Some possible rewards are obvious - you get resources if you steal them, and havok can be its own reward. However, we want our rewards to echo properly, they need to affect the player in other spaces. In this case, a good reward might be whether or not someone will follow you as an NPC if you phone them, and how powerful they will be when they do.

That's high-density.

Low-density, we have a lot of options. We could make some kind of wilderness/outskirts thing. But this is a techie wonderland, so I have two ideas.

The first is drone flying. You can use a drone to wander the city. Unlike wandering as a human, the drone cannot stop and chat - it doesn't even go down to street level unless you want to crash it. Instead, the drone scans for specific people whose phones you've bugged, open wifi networks, and so on. The city is a glowing map of flowing data, allowing you to search for points of interest, tidbits of data to harvest, and track individuals. The city is also large - real city size.

The second option is exactly the opposite: drone evasion. After curfew, drones watch the city. You can't use vehicles - they'll be spotted immediately. Instead, you have to move on foot. Everyone's gone home, the city is much less dense. It's just you and the glowing patterns of light that indicate where the drones can see. Change your gear to change how long it takes a drone to realize you're a person, or how hard it is for street-level cameras to identify you.

These kinds of play can all feed back on each other in relatively interesting ways. Cause a ruckus during the day in medium-density space, and that area will be crawling with cops and drones at night - leaving fewer in the rest of the city. Sneak somewhere at night to hack into security and change what you can see during a drone expedition. Do a good drone expedition to find a weak point in the mafia's defenses.
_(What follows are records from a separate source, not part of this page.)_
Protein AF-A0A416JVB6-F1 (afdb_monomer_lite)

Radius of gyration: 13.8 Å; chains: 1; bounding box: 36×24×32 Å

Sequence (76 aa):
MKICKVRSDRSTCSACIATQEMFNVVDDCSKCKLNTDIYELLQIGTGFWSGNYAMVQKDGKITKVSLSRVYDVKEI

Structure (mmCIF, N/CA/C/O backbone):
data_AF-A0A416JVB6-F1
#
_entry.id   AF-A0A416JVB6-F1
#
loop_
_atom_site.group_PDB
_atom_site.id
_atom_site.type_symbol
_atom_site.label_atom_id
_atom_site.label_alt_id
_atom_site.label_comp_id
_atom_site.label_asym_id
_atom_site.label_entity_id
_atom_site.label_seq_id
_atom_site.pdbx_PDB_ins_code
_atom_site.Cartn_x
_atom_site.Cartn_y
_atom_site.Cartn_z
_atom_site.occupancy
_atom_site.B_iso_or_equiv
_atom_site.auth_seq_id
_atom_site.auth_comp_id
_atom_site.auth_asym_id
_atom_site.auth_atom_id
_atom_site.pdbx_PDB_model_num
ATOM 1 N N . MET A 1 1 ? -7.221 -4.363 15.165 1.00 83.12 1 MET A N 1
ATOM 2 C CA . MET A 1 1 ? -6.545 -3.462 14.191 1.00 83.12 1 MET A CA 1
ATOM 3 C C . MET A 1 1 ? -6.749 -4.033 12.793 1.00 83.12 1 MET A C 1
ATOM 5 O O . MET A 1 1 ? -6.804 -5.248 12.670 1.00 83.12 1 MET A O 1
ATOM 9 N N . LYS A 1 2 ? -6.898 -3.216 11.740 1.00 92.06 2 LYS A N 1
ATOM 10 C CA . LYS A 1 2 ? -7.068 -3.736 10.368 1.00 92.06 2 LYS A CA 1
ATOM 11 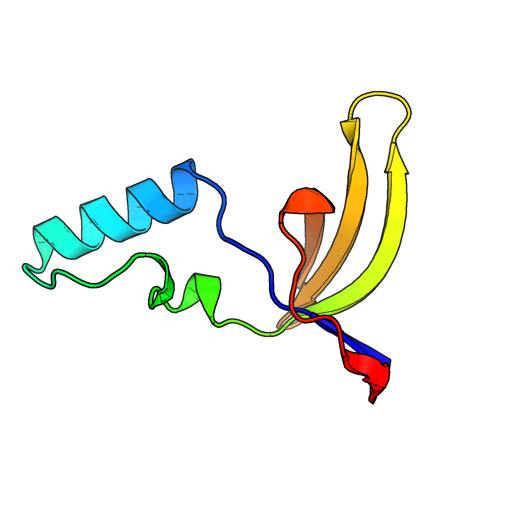C C . LYS A 1 2 ? -5.802 -3.508 9.557 1.00 92.06 2 LYS A C 1
ATOM 13 O O . LYS A 1 2 ? -5.263 -2.409 9.563 1.00 92.06 2 LYS A O 1
ATOM 18 N N . ILE A 1 3 ? -5.347 -4.532 8.845 1.00 93.12 3 ILE A N 1
ATOM 19 C CA . ILE A 1 3 ? -4.227 -4.443 7.905 1.00 93.12 3 ILE A CA 1
ATOM 20 C C . ILE A 1 3 ? -4.693 -4.780 6.495 1.00 93.12 3 ILE A C 1
ATOM 22 O O . ILE A 1 3 ? -5.696 -5.466 6.306 1.00 93.12 3 ILE A O 1
ATOM 26 N N . CYS A 1 4 ? -3.972 -4.296 5.495 1.00 91.12 4 CYS A N 1
ATOM 27 C CA . CYS A 1 4 ? -4.273 -4.535 4.094 1.00 91.12 4 CYS A CA 1
ATOM 28 C C . CYS A 1 4 ? -3.008 -4.496 3.239 1.00 91.12 4 CYS A C 1
ATOM 30 O O . CYS A 1 4 ? -1.963 -4.005 3.665 1.00 91.12 4 CYS A O 1
ATOM 32 N N . LYS A 1 5 ? -3.118 -4.982 2.007 1.00 88.44 5 LYS A N 1
ATOM 33 C CA . LYS A 1 5 ? -2.123 -4.754 0.962 1.00 88.44 5 LYS A CA 1
ATOM 34 C C . LYS A 1 5 ? -2.660 -3.737 -0.030 1.00 88.44 5 LYS A C 1
ATOM 36 O O . LYS A 1 5 ? -3.866 -3.654 -0.272 1.00 88.44 5 LYS A O 1
ATOM 41 N N . VAL A 1 6 ? -1.756 -2.973 -0.630 1.00 85.31 6 VAL A N 1
ATOM 42 C CA . VAL A 1 6 ? -2.108 -1.959 -1.624 1.00 85.31 6 VAL A CA 1
ATOM 43 C C . VAL A 1 6 ? -1.394 -2.274 -2.926 1.00 85.31 6 VAL A C 1
ATOM 45 O O . VAL A 1 6 ? -0.172 -2.333 -2.976 1.00 85.31 6 VAL A O 1
ATOM 48 N N . ARG A 1 7 ? -2.158 -2.470 -4.003 1.00 79.44 7 ARG A N 1
ATOM 49 C CA . ARG A 1 7 ? -1.590 -2.620 -5.345 1.00 79.44 7 ARG A CA 1
ATOM 50 C C . ARG A 1 7 ? -0.919 -1.315 -5.741 1.00 79.44 7 ARG A C 1
ATOM 52 O O . ARG A 1 7 ? -1.511 -0.245 -5.587 1.00 79.44 7 ARG A O 1
ATOM 59 N N . SER A 1 8 ? 0.285 -1.389 -6.287 1.00 71.94 8 SER A N 1
ATOM 60 C CA . SER A 1 8 ? 0.951 -0.257 -6.932 1.00 71.94 8 SER A CA 1
ATOM 61 C C . SER A 1 8 ? 0.060 0.289 -8.046 1.00 71.94 8 SER A C 1
ATOM 63 O O . SER A 1 8 ? -0.654 -0.459 -8.714 1.00 71.94 8 SER A O 1
ATOM 65 N N . ASP A 1 9 ? 0.056 1.601 -8.240 1.00 70.44 9 ASP A N 1
ATOM 66 C CA . ASP A 1 9 ? -0.584 2.177 -9.414 1.00 70.44 9 ASP A CA 1
ATOM 67 C C . ASP A 1 9 ? 0.213 1.805 -10.674 1.00 70.44 9 ASP A C 1
ATOM 69 O O . ASP A 1 9 ? 1.374 1.390 -10.606 1.00 70.44 9 ASP A O 1
ATOM 73 N N . ARG A 1 10 ? -0.418 1.958 -11.842 1.00 66.06 10 ARG A N 1
ATOM 74 C CA . ARG A 1 10 ? 0.195 1.587 -13.122 1.00 66.06 10 ARG A CA 1
ATOM 75 C C . ARG A 1 10 ? 1.514 2.323 -13.365 1.00 66.06 10 ARG A C 1
ATOM 77 O O . ARG A 1 10 ? 2.406 1.721 -13.952 1.00 66.06 10 ARG A O 1
ATOM 84 N N . SER A 1 11 ? 1.666 3.568 -12.901 1.00 65.31 11 SER A N 1
ATOM 85 C CA . SER A 1 11 ? 2.916 4.317 -13.074 1.00 65.31 11 SER A CA 1
ATOM 86 C C . SER A 1 11 ? 4.031 3.763 -12.185 1.00 65.31 11 SER A C 1
ATOM 88 O O . SER A 1 11 ? 5.128 3.522 -12.678 1.00 65.31 11 SER A O 1
ATOM 90 N N . THR A 1 12 ? 3.728 3.408 -10.934 1.00 66.81 12 THR A N 1
ATOM 91 C CA . THR A 1 12 ? 4.689 2.765 -10.024 1.00 66.81 12 THR A CA 1
ATOM 92 C C . THR A 1 12 ? 5.051 1.336 -10.456 1.00 66.81 12 THR A C 1
ATOM 94 O O . THR A 1 12 ? 6.220 0.963 -10.386 1.00 66.81 12 THR A O 1
ATOM 97 N N . CYS A 1 13 ? 4.103 0.536 -10.970 1.00 67.75 13 CYS A N 1
ATOM 98 C CA . CYS A 1 13 ? 4.427 -0.768 -11.583 1.00 67.75 13 CYS A CA 1
ATOM 99 C C . CYS A 1 13 ? 5.263 -0.581 -12.860 1.00 67.75 13 CYS A C 1
ATOM 101 O O . CYS A 1 13 ? 6.246 -1.290 -13.029 1.00 67.75 13 CYS A O 1
ATOM 103 N N . SER A 1 14 ? 4.973 0.424 -13.696 1.00 65.69 14 SER A N 1
ATOM 104 C CA . SER A 1 14 ? 5.799 0.727 -14.879 1.00 65.69 14 SER A CA 1
ATOM 105 C C . SER A 1 14 ? 7.219 1.158 -14.495 1.00 65.69 14 SER A C 1
ATOM 107 O O . SER A 1 14 ? 8.173 0.723 -15.124 1.00 65.69 14 SER A O 1
ATOM 109 N N . ALA A 1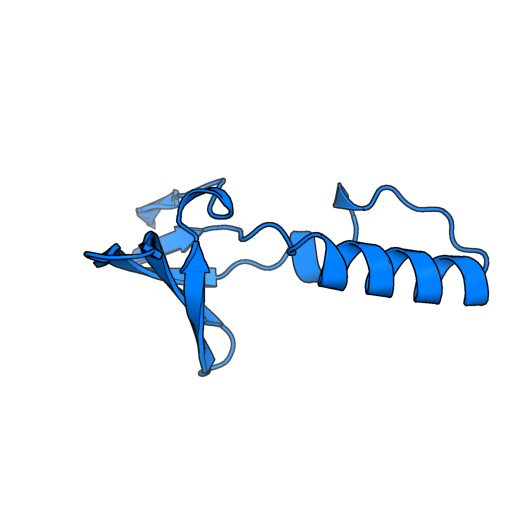 15 ? 7.382 1.950 -13.430 1.00 66.50 15 ALA A N 1
ATOM 110 C CA . ALA A 1 15 ? 8.695 2.310 -12.894 1.00 66.50 15 ALA A CA 1
ATOM 111 C C . ALA A 1 15 ? 9.442 1.092 -12.316 1.00 66.50 15 ALA A C 1
ATOM 113 O O . ALA A 1 15 ? 10.657 0.981 -12.483 1.00 66.50 15 ALA A O 1
ATOM 114 N N . CYS A 1 16 ? 8.720 0.159 -11.679 1.00 67.56 16 CYS A N 1
ATOM 115 C CA . CYS A 1 16 ? 9.282 -1.111 -11.213 1.00 67.56 16 CYS A CA 1
ATOM 116 C C . CYS A 1 16 ? 9.778 -1.957 -12.399 1.00 67.56 16 CYS A C 1
ATOM 118 O O . CYS A 1 16 ? 10.929 -2.382 -12.386 1.00 67.56 16 CYS A O 1
ATOM 120 N N . ILE A 1 17 ? 8.956 -2.118 -13.445 1.00 66.75 17 ILE A N 1
ATOM 121 C CA . ILE A 1 17 ? 9.307 -2.836 -14.682 1.00 66.75 17 ILE A CA 1
ATOM 122 C C . ILE A 1 17 ? 10.512 -2.185 -15.369 1.00 66.75 17 ILE A C 1
ATOM 124 O O . ILE A 1 17 ? 11.470 -2.876 -15.684 1.00 66.75 17 ILE A O 1
ATOM 128 N N . ALA A 1 18 ? 10.520 -0.860 -15.536 1.00 66.44 18 ALA A N 1
ATOM 129 C CA . ALA A 1 18 ? 11.623 -0.149 -16.188 1.00 66.44 18 ALA A CA 1
ATOM 130 C C . ALA A 1 18 ? 12.956 -0.313 -15.434 1.00 66.44 18 ALA A C 1
ATOM 132 O O . ALA A 1 18 ? 14.012 -0.487 -16.038 1.00 66.44 18 ALA A O 1
ATOM 133 N N . THR A 1 19 ? 12.909 -0.296 -14.099 1.00 63.97 19 THR A N 1
ATOM 134 C CA . THR A 1 19 ? 14.092 -0.552 -13.265 1.00 63.97 19 THR A CA 1
ATOM 135 C C . THR A 1 19 ? 14.543 -2.008 -13.405 1.00 63.97 19 THR A C 1
ATOM 137 O O . THR A 1 19 ? 15.729 -2.288 -13.529 1.00 63.97 19 THR A O 1
ATOM 140 N N . GLN A 1 20 ? 13.602 -2.948 -13.432 1.00 65.06 20 GLN A N 1
ATOM 141 C CA . GLN A 1 20 ? 13.869 -4.376 -13.600 1.00 65.06 20 GLN A CA 1
ATOM 142 C C . GLN A 1 20 ? 14.455 -4.734 -14.972 1.00 65.06 20 GLN A C 1
ATOM 144 O O . GLN A 1 20 ? 15.379 -5.544 -15.028 1.00 65.06 20 GLN A O 1
ATOM 149 N N . GLU A 1 21 ? 13.990 -4.097 -16.051 1.00 64.44 21 GLU A N 1
ATOM 150 C CA . GLU A 1 21 ? 14.589 -4.206 -17.389 1.00 64.44 21 GLU A CA 1
ATOM 151 C C . GLU A 1 21 ? 16.046 -3.730 -17.382 1.00 64.44 21 GLU A C 1
ATOM 153 O O . GLU A 1 21 ? 16.917 -4.404 -17.929 1.00 64.44 21 GLU A O 1
ATOM 158 N N . MET A 1 22 ? 16.341 -2.626 -16.683 1.00 62.78 22 MET A N 1
ATOM 159 C CA . MET A 1 22 ? 17.712 -2.130 -16.49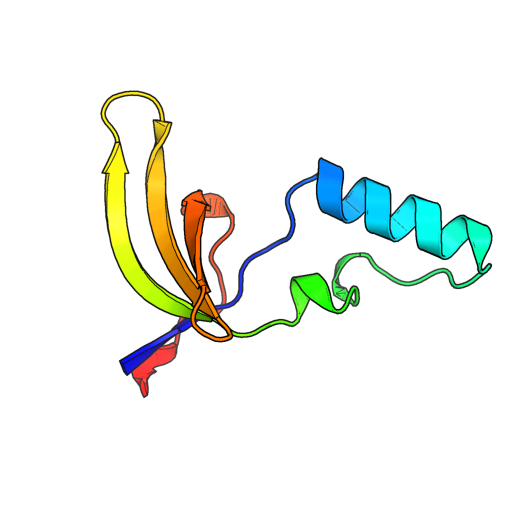9 1.00 62.78 22 MET A CA 1
ATOM 160 C C . MET A 1 22 ? 18.629 -3.132 -15.782 1.00 62.78 22 MET A C 1
ATOM 162 O O . MET A 1 22 ? 19.819 -3.192 -16.086 1.00 62.78 22 MET A O 1
ATOM 166 N N . PHE A 1 23 ? 18.094 -3.915 -14.843 1.00 64.31 23 PHE A N 1
ATOM 167 C CA . PHE A 1 23 ? 18.857 -4.902 -14.068 1.00 64.31 23 PHE A CA 1
ATOM 168 C C . PHE A 1 23 ? 18.719 -6.344 -14.588 1.00 64.31 23 PHE A C 1
ATOM 170 O O . PHE A 1 23 ? 19.281 -7.258 -13.988 1.00 64.31 23 PHE A O 1
ATOM 177 N N . ASN A 1 24 ? 18.027 -6.550 -15.716 1.00 61.81 24 ASN A N 1
ATOM 178 C CA . ASN A 1 24 ? 17.806 -7.849 -16.359 1.00 61.81 24 ASN A CA 1
ATOM 179 C C . ASN A 1 24 ? 17.128 -8.896 -15.448 1.00 61.81 24 ASN A C 1
ATOM 181 O O . ASN A 1 24 ? 17.380 -10.098 -15.548 1.00 61.81 24 ASN A O 1
ATOM 185 N N . VAL A 1 25 ? 16.267 -8.436 -14.536 1.00 62.28 25 VAL A N 1
ATOM 186 C CA . VAL A 1 25 ? 15.509 -9.292 -13.615 1.00 62.28 25 VAL A CA 1
ATOM 187 C C . VAL A 1 25 ? 14.048 -9.248 -14.038 1.00 62.28 25 VAL A C 1
ATOM 189 O O . VAL A 1 25 ? 13.312 -8.360 -13.628 1.00 62.28 25 VAL A O 1
ATOM 192 N N . VAL A 1 26 ? 13.622 -10.176 -14.893 1.00 54.00 26 VAL A N 1
ATOM 193 C CA . VAL A 1 26 ? 12.206 -10.284 -15.268 1.00 54.00 26 VAL A CA 1
ATOM 194 C C . VAL A 1 26 ? 11.466 -10.936 -14.112 1.00 54.00 26 VAL A C 1
ATOM 196 O O . VAL A 1 26 ? 11.585 -12.145 -13.916 1.00 54.00 26 VAL A O 1
ATOM 199 N N . ASP A 1 27 ? 10.692 -10.164 -13.354 1.00 54.81 27 ASP A N 1
ATOM 200 C CA . ASP A 1 27 ? 9.739 -10.758 -12.428 1.00 54.81 27 ASP A CA 1
ATOM 201 C C . ASP A 1 27 ? 8.348 -10.143 -12.576 1.00 54.81 27 ASP A C 1
ATOM 203 O O . ASP A 1 27 ? 8.164 -8.977 -12.921 1.00 54.81 27 ASP A O 1
ATOM 207 N N . ASP A 1 28 ? 7.347 -10.986 -12.341 1.00 60.81 28 ASP A N 1
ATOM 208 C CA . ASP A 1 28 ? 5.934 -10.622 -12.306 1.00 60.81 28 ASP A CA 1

Normally this would all be scripted missions, but if the play exists, these can be emergent situations. Scripted missions are mostly useful for hiding parts of the game that don't flow well, don't emerge naturally. If our spaces blend together well and support each other, we don't need nearly as much scripting.

This is a pretty conservative kind of design, too. There are a lot of much more out-there designs where the spaces get a whole lot more dense and less dense. A game on a starship where you get stuck in your crew's dreams at night, for example. A camping game where you spend the day hiking and the night trapped in a two-person tent with three other people.

There's lots of options. I just wanted to show you that density goes a whole lot further than most people might think.